**Records supplied**
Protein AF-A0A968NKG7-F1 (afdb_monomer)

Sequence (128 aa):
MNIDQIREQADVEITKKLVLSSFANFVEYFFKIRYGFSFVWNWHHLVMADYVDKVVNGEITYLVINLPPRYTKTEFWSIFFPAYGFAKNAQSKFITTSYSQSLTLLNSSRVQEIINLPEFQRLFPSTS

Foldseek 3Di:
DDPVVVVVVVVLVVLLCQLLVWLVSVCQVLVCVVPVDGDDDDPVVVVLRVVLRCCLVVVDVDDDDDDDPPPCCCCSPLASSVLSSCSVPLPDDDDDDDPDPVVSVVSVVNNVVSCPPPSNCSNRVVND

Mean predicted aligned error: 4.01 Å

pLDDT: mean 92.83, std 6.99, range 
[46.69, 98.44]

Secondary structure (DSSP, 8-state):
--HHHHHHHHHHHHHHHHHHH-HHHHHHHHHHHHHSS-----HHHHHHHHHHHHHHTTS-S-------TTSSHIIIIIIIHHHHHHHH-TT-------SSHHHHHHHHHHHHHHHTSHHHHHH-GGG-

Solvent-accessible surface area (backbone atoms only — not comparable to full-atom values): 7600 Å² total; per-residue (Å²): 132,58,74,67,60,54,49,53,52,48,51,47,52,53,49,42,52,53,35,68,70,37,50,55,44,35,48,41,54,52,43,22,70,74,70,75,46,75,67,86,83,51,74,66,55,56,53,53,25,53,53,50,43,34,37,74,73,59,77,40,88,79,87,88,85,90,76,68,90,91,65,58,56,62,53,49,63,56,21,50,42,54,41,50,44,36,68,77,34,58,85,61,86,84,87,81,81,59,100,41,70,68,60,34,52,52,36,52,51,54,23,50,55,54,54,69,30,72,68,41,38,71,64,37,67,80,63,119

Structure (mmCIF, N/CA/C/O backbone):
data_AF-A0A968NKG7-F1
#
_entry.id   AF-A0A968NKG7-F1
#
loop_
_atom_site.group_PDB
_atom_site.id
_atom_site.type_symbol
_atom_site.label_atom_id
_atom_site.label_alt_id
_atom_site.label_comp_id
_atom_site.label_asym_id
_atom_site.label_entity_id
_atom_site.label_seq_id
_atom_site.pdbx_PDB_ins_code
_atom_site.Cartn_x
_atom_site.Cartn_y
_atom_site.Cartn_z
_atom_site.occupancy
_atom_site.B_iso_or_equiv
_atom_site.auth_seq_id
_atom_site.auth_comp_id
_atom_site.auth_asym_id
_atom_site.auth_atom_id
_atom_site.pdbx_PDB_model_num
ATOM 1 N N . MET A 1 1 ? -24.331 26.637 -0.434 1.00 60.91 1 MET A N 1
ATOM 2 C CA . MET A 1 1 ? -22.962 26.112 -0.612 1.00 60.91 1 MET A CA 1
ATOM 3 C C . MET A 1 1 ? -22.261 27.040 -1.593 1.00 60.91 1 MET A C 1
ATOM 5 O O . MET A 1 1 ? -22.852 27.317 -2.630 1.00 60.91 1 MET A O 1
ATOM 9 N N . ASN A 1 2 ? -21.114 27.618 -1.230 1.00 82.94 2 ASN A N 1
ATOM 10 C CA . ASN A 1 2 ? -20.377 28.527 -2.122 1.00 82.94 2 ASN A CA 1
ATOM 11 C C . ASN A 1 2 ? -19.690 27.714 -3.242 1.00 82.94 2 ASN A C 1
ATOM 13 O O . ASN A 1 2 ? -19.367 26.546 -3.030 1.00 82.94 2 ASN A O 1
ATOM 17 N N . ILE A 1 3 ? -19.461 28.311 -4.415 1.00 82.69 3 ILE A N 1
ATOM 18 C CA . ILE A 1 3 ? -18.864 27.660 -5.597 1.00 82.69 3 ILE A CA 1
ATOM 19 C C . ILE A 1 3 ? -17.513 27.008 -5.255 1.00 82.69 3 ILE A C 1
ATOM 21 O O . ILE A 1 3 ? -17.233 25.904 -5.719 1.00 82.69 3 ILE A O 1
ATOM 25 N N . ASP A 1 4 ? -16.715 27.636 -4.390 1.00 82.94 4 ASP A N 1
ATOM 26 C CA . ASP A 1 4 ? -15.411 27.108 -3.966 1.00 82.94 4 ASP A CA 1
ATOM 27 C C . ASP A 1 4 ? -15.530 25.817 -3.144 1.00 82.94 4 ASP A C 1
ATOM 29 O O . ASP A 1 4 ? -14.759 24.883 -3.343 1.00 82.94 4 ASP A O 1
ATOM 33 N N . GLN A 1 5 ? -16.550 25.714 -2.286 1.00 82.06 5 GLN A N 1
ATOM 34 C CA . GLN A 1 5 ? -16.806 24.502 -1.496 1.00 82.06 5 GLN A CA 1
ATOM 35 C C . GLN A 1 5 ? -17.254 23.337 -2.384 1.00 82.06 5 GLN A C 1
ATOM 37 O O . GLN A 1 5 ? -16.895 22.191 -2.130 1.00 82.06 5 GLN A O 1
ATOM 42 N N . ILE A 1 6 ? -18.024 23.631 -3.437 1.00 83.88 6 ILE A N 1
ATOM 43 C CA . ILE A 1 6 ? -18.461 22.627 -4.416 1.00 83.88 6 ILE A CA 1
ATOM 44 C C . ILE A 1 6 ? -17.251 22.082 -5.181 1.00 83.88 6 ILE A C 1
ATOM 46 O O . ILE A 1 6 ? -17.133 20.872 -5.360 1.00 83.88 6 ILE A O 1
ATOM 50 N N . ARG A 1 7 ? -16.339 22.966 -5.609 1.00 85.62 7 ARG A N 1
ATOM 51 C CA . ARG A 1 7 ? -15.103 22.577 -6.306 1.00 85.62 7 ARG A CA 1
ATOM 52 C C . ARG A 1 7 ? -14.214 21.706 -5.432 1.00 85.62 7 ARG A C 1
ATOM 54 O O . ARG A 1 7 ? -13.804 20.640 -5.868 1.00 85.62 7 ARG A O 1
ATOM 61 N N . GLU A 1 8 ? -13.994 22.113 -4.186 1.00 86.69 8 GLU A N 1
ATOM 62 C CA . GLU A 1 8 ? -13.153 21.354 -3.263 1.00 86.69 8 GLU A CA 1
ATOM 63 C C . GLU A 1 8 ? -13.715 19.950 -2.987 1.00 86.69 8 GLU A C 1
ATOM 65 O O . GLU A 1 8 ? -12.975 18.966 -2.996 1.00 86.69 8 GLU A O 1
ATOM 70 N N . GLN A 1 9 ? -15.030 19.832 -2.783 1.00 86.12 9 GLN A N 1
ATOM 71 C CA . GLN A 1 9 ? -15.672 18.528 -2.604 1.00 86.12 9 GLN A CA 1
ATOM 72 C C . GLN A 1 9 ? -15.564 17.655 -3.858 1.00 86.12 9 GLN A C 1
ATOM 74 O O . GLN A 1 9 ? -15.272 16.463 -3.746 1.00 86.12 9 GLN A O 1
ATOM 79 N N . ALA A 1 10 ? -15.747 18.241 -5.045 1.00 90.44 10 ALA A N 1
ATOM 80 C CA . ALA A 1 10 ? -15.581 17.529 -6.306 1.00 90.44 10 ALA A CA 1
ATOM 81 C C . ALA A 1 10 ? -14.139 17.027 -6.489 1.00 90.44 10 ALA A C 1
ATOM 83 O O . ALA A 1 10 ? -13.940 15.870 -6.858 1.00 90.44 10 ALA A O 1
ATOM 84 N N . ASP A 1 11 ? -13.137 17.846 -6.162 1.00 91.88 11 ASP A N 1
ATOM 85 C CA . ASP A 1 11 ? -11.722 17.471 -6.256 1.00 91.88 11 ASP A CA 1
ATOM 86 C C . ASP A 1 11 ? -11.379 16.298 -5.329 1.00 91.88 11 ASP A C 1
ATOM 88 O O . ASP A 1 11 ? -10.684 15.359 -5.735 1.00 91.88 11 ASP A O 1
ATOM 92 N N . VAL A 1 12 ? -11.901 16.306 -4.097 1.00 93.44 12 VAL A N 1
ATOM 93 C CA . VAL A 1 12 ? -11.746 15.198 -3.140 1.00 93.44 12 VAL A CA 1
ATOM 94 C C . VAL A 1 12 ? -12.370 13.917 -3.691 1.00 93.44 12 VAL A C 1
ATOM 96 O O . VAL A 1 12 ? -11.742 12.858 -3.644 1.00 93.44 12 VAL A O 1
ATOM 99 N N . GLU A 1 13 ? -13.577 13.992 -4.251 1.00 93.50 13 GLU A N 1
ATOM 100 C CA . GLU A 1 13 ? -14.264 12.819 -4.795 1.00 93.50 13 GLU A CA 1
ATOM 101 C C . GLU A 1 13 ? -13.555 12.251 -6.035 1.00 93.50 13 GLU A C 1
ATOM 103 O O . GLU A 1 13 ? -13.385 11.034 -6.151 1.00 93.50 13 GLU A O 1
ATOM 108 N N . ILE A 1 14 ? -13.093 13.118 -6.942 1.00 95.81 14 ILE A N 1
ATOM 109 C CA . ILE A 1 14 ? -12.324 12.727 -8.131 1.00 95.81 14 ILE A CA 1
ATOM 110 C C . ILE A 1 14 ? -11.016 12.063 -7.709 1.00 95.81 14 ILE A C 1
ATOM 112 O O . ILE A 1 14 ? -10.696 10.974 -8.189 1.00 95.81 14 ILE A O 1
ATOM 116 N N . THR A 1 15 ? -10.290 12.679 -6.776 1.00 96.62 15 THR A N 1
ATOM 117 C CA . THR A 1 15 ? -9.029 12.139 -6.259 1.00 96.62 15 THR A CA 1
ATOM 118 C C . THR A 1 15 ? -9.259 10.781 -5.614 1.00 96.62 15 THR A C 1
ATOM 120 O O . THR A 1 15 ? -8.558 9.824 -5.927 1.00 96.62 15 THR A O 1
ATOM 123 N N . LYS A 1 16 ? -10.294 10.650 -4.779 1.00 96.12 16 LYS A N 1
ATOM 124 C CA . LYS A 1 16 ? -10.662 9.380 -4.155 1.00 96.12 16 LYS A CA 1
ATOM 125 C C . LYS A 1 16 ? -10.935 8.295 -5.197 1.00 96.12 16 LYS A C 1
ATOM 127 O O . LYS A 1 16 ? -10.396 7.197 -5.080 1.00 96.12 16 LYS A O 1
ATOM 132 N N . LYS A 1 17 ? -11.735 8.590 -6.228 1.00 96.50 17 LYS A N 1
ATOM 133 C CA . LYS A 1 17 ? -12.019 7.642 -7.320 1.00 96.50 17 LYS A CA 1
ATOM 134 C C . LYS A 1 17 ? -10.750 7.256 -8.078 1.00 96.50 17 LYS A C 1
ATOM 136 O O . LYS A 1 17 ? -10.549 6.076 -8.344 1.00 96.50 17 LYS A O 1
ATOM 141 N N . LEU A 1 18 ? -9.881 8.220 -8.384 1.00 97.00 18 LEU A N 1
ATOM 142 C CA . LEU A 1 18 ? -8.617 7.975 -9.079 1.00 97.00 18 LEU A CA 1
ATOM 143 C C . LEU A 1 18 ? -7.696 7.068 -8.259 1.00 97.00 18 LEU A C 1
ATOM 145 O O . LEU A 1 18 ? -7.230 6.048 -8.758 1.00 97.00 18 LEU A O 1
---
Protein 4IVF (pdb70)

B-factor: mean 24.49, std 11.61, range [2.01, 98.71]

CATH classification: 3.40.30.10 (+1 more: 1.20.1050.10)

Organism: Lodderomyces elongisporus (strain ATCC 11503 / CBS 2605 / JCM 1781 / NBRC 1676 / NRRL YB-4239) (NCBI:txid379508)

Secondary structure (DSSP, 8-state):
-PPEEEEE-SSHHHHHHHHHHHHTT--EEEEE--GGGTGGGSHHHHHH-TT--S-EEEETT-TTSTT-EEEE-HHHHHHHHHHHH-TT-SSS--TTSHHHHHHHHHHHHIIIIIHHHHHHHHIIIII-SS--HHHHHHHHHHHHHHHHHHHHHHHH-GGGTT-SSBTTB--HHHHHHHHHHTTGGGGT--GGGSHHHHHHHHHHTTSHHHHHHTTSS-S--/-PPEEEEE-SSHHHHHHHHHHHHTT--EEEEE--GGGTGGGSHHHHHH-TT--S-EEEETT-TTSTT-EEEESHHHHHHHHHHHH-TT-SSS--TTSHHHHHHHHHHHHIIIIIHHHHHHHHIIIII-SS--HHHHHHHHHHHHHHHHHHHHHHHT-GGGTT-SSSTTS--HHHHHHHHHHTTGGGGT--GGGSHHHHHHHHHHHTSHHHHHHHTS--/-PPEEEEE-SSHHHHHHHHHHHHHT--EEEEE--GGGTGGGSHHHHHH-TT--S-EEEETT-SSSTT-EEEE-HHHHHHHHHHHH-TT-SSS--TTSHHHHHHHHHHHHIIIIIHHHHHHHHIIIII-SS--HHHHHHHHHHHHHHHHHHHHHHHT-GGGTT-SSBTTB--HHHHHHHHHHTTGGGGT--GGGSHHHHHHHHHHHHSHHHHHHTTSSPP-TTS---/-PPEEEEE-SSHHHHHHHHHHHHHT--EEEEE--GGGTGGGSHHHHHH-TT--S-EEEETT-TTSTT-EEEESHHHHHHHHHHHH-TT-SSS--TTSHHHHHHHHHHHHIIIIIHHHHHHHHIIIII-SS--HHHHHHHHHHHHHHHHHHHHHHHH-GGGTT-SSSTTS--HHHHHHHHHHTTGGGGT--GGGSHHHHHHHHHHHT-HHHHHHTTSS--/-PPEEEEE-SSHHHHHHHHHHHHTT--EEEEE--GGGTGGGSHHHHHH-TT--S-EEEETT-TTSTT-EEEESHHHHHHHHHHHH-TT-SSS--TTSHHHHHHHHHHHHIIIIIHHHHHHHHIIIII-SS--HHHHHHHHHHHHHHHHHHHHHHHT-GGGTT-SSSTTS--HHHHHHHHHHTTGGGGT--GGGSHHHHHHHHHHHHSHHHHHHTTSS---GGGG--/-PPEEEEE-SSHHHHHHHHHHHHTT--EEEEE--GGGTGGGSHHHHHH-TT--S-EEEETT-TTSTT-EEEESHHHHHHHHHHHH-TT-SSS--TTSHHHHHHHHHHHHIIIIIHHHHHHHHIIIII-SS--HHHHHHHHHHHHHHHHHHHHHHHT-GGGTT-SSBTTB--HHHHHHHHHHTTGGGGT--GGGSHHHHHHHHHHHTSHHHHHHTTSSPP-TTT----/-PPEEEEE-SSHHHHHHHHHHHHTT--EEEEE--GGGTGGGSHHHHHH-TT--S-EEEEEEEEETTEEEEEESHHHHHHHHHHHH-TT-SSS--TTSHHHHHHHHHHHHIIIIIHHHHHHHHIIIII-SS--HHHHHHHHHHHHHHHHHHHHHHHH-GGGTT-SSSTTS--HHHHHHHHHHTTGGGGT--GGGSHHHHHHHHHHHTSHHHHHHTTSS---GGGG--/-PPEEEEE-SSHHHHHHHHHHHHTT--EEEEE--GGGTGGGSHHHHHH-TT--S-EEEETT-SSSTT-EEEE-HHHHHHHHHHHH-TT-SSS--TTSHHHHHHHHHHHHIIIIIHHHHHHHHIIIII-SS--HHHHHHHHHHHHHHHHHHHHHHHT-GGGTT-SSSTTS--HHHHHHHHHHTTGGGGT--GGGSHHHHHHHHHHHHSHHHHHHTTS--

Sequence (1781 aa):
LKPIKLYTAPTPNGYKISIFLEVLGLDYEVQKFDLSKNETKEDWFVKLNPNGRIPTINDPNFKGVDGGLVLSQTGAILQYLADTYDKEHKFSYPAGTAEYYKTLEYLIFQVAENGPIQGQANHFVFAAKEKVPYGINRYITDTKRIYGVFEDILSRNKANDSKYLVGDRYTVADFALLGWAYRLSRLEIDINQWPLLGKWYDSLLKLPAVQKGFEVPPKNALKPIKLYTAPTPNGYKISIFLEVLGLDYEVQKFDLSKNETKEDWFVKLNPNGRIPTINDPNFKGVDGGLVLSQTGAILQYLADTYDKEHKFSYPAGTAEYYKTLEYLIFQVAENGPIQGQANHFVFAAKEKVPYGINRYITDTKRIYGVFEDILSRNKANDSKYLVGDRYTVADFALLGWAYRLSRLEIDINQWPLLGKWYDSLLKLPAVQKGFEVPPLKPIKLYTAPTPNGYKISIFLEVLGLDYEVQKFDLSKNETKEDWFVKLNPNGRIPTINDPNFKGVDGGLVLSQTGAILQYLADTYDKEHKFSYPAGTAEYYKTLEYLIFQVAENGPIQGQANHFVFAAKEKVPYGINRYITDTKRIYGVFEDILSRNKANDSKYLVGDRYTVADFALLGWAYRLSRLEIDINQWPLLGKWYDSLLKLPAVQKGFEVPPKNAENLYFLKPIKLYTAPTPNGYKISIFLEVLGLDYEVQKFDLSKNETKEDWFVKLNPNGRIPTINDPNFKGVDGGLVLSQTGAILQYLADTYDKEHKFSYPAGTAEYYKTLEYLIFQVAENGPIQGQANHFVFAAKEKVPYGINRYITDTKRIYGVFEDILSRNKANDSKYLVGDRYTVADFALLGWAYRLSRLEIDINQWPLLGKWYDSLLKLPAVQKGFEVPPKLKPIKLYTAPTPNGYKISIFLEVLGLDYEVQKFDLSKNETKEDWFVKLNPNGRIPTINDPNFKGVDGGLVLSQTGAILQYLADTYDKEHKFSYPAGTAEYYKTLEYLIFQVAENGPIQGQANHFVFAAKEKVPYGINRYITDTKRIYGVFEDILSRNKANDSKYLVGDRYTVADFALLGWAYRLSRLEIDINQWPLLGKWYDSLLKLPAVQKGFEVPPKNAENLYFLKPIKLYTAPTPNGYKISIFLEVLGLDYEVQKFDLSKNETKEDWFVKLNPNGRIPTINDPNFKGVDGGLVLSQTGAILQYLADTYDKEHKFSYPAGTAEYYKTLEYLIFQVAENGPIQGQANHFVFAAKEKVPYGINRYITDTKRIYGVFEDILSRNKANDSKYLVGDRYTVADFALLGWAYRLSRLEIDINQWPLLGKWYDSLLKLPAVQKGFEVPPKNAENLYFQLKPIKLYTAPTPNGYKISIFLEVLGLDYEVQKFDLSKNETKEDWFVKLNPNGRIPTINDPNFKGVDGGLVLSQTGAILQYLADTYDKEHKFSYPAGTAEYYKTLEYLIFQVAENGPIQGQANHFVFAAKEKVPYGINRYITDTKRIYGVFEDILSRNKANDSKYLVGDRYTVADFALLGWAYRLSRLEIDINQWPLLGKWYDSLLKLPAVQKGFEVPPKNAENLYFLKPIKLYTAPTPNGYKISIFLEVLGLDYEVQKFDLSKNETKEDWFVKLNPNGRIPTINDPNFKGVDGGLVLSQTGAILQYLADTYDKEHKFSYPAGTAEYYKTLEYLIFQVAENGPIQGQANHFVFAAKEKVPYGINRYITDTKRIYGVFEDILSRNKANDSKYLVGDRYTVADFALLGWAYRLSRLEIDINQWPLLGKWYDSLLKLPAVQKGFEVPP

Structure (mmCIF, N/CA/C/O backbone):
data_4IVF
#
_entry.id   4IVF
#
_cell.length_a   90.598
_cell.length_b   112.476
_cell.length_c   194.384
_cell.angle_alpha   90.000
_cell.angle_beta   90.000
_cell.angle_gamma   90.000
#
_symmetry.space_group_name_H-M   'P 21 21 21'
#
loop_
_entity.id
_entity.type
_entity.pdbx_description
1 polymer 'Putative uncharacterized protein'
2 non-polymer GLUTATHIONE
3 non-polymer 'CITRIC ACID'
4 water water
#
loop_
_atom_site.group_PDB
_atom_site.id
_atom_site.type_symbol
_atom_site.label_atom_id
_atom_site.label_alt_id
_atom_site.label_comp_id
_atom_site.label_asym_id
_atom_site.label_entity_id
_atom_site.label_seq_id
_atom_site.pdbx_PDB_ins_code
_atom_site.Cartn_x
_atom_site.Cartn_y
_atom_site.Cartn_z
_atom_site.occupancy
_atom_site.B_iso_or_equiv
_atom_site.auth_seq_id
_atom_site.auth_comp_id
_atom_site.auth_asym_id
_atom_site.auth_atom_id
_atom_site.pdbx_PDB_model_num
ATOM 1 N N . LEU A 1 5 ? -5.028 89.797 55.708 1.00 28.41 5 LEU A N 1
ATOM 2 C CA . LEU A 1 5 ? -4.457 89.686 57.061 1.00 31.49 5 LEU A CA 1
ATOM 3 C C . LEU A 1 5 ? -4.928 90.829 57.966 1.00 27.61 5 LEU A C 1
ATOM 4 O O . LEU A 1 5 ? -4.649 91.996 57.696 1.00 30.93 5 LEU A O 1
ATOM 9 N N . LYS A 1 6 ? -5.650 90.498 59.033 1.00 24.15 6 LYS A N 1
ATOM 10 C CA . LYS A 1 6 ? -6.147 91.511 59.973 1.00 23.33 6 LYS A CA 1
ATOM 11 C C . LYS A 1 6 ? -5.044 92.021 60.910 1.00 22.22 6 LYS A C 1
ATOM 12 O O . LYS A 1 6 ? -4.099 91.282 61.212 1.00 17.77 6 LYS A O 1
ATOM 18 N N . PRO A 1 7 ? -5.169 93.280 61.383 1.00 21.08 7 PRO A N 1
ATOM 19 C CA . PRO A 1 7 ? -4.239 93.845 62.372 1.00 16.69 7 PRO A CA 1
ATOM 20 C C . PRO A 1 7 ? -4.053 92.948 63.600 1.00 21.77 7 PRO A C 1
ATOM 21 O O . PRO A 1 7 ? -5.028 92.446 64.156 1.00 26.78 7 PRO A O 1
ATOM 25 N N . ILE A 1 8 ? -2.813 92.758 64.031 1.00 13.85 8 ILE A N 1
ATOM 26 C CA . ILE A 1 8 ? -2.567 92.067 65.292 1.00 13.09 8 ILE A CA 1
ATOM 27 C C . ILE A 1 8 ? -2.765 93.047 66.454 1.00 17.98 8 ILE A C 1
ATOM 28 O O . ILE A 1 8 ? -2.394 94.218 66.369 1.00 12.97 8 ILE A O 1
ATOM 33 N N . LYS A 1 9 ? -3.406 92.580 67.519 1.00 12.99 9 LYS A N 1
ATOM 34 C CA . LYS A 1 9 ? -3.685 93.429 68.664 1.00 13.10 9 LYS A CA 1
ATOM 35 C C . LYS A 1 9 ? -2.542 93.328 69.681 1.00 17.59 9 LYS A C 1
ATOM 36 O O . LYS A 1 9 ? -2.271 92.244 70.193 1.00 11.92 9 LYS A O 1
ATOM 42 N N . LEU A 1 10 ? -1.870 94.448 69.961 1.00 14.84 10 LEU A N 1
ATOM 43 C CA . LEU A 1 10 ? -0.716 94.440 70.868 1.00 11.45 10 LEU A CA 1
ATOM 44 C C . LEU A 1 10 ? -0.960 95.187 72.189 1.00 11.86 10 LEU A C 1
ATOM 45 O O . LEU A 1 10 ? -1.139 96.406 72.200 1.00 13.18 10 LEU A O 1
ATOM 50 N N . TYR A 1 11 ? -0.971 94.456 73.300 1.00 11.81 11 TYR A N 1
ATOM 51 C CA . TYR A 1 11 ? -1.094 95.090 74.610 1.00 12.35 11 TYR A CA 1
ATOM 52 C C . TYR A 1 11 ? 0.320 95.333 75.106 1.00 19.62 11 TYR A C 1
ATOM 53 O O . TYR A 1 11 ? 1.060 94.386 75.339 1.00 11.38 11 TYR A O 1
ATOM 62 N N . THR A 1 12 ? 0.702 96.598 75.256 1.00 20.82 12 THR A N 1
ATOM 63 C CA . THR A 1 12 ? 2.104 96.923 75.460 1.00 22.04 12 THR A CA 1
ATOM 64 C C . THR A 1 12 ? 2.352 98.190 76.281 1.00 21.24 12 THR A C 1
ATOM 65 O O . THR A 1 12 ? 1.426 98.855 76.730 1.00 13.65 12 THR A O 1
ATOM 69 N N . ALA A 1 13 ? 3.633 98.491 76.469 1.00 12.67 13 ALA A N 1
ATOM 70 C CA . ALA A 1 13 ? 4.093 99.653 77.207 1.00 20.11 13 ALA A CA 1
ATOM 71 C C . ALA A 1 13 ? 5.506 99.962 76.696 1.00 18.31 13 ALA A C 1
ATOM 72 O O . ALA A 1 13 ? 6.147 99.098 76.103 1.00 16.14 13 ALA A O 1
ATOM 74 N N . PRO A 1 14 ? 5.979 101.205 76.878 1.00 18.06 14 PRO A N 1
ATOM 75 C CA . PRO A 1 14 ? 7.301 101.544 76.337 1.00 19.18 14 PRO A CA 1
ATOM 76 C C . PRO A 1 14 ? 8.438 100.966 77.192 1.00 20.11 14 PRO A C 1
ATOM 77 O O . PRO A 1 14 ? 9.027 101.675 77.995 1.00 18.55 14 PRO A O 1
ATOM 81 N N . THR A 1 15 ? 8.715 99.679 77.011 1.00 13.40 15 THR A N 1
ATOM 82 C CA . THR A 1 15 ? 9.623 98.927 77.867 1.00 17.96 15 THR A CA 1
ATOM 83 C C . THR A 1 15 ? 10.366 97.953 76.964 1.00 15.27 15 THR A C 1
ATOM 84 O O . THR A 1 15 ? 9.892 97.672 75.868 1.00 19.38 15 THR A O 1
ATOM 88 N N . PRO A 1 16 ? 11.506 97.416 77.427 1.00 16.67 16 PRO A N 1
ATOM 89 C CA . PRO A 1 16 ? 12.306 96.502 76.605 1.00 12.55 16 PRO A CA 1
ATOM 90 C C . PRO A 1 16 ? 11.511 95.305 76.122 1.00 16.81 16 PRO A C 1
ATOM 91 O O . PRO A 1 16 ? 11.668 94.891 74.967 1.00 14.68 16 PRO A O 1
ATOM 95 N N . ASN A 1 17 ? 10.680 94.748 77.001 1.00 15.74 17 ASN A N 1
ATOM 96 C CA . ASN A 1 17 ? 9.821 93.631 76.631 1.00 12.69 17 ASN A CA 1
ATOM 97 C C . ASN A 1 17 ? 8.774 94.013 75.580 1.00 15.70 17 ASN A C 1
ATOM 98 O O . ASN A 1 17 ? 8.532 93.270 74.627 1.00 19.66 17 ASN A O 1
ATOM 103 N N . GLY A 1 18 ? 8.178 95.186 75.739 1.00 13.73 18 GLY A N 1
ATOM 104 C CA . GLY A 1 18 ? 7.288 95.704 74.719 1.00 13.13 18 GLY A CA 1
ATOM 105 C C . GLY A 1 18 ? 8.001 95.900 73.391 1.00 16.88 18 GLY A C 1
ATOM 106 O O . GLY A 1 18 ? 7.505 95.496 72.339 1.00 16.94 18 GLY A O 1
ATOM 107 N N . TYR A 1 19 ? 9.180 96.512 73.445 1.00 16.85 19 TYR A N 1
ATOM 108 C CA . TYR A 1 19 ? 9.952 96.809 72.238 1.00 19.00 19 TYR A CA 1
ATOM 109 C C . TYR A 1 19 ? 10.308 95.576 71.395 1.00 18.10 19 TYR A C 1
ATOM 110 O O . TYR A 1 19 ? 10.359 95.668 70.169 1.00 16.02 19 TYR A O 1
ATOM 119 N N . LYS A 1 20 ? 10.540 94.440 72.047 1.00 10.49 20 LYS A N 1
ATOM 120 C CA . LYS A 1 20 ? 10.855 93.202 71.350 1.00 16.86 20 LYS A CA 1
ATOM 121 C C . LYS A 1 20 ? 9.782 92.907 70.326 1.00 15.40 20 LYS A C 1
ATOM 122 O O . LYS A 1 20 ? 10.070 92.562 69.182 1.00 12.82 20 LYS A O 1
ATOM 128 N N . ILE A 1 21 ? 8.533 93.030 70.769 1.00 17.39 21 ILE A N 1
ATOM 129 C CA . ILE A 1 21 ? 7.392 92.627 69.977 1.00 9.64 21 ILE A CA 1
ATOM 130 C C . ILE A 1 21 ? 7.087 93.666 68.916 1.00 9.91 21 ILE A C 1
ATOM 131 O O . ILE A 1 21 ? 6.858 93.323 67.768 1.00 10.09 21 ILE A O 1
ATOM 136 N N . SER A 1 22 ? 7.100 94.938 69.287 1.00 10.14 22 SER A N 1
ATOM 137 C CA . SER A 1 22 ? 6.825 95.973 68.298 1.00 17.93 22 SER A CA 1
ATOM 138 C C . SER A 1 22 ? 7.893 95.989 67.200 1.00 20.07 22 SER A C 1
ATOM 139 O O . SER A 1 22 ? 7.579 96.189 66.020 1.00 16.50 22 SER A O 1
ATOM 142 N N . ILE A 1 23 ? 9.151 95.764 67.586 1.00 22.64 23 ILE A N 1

**Task**
Wherever the string "range" appears in the listing above, show the whole line.

**Response to the exercise**
pLDDT: mean 92.83, std 6.99, range 
B-factor: mean 24.49, std 11.61, range [2.01, 98.71]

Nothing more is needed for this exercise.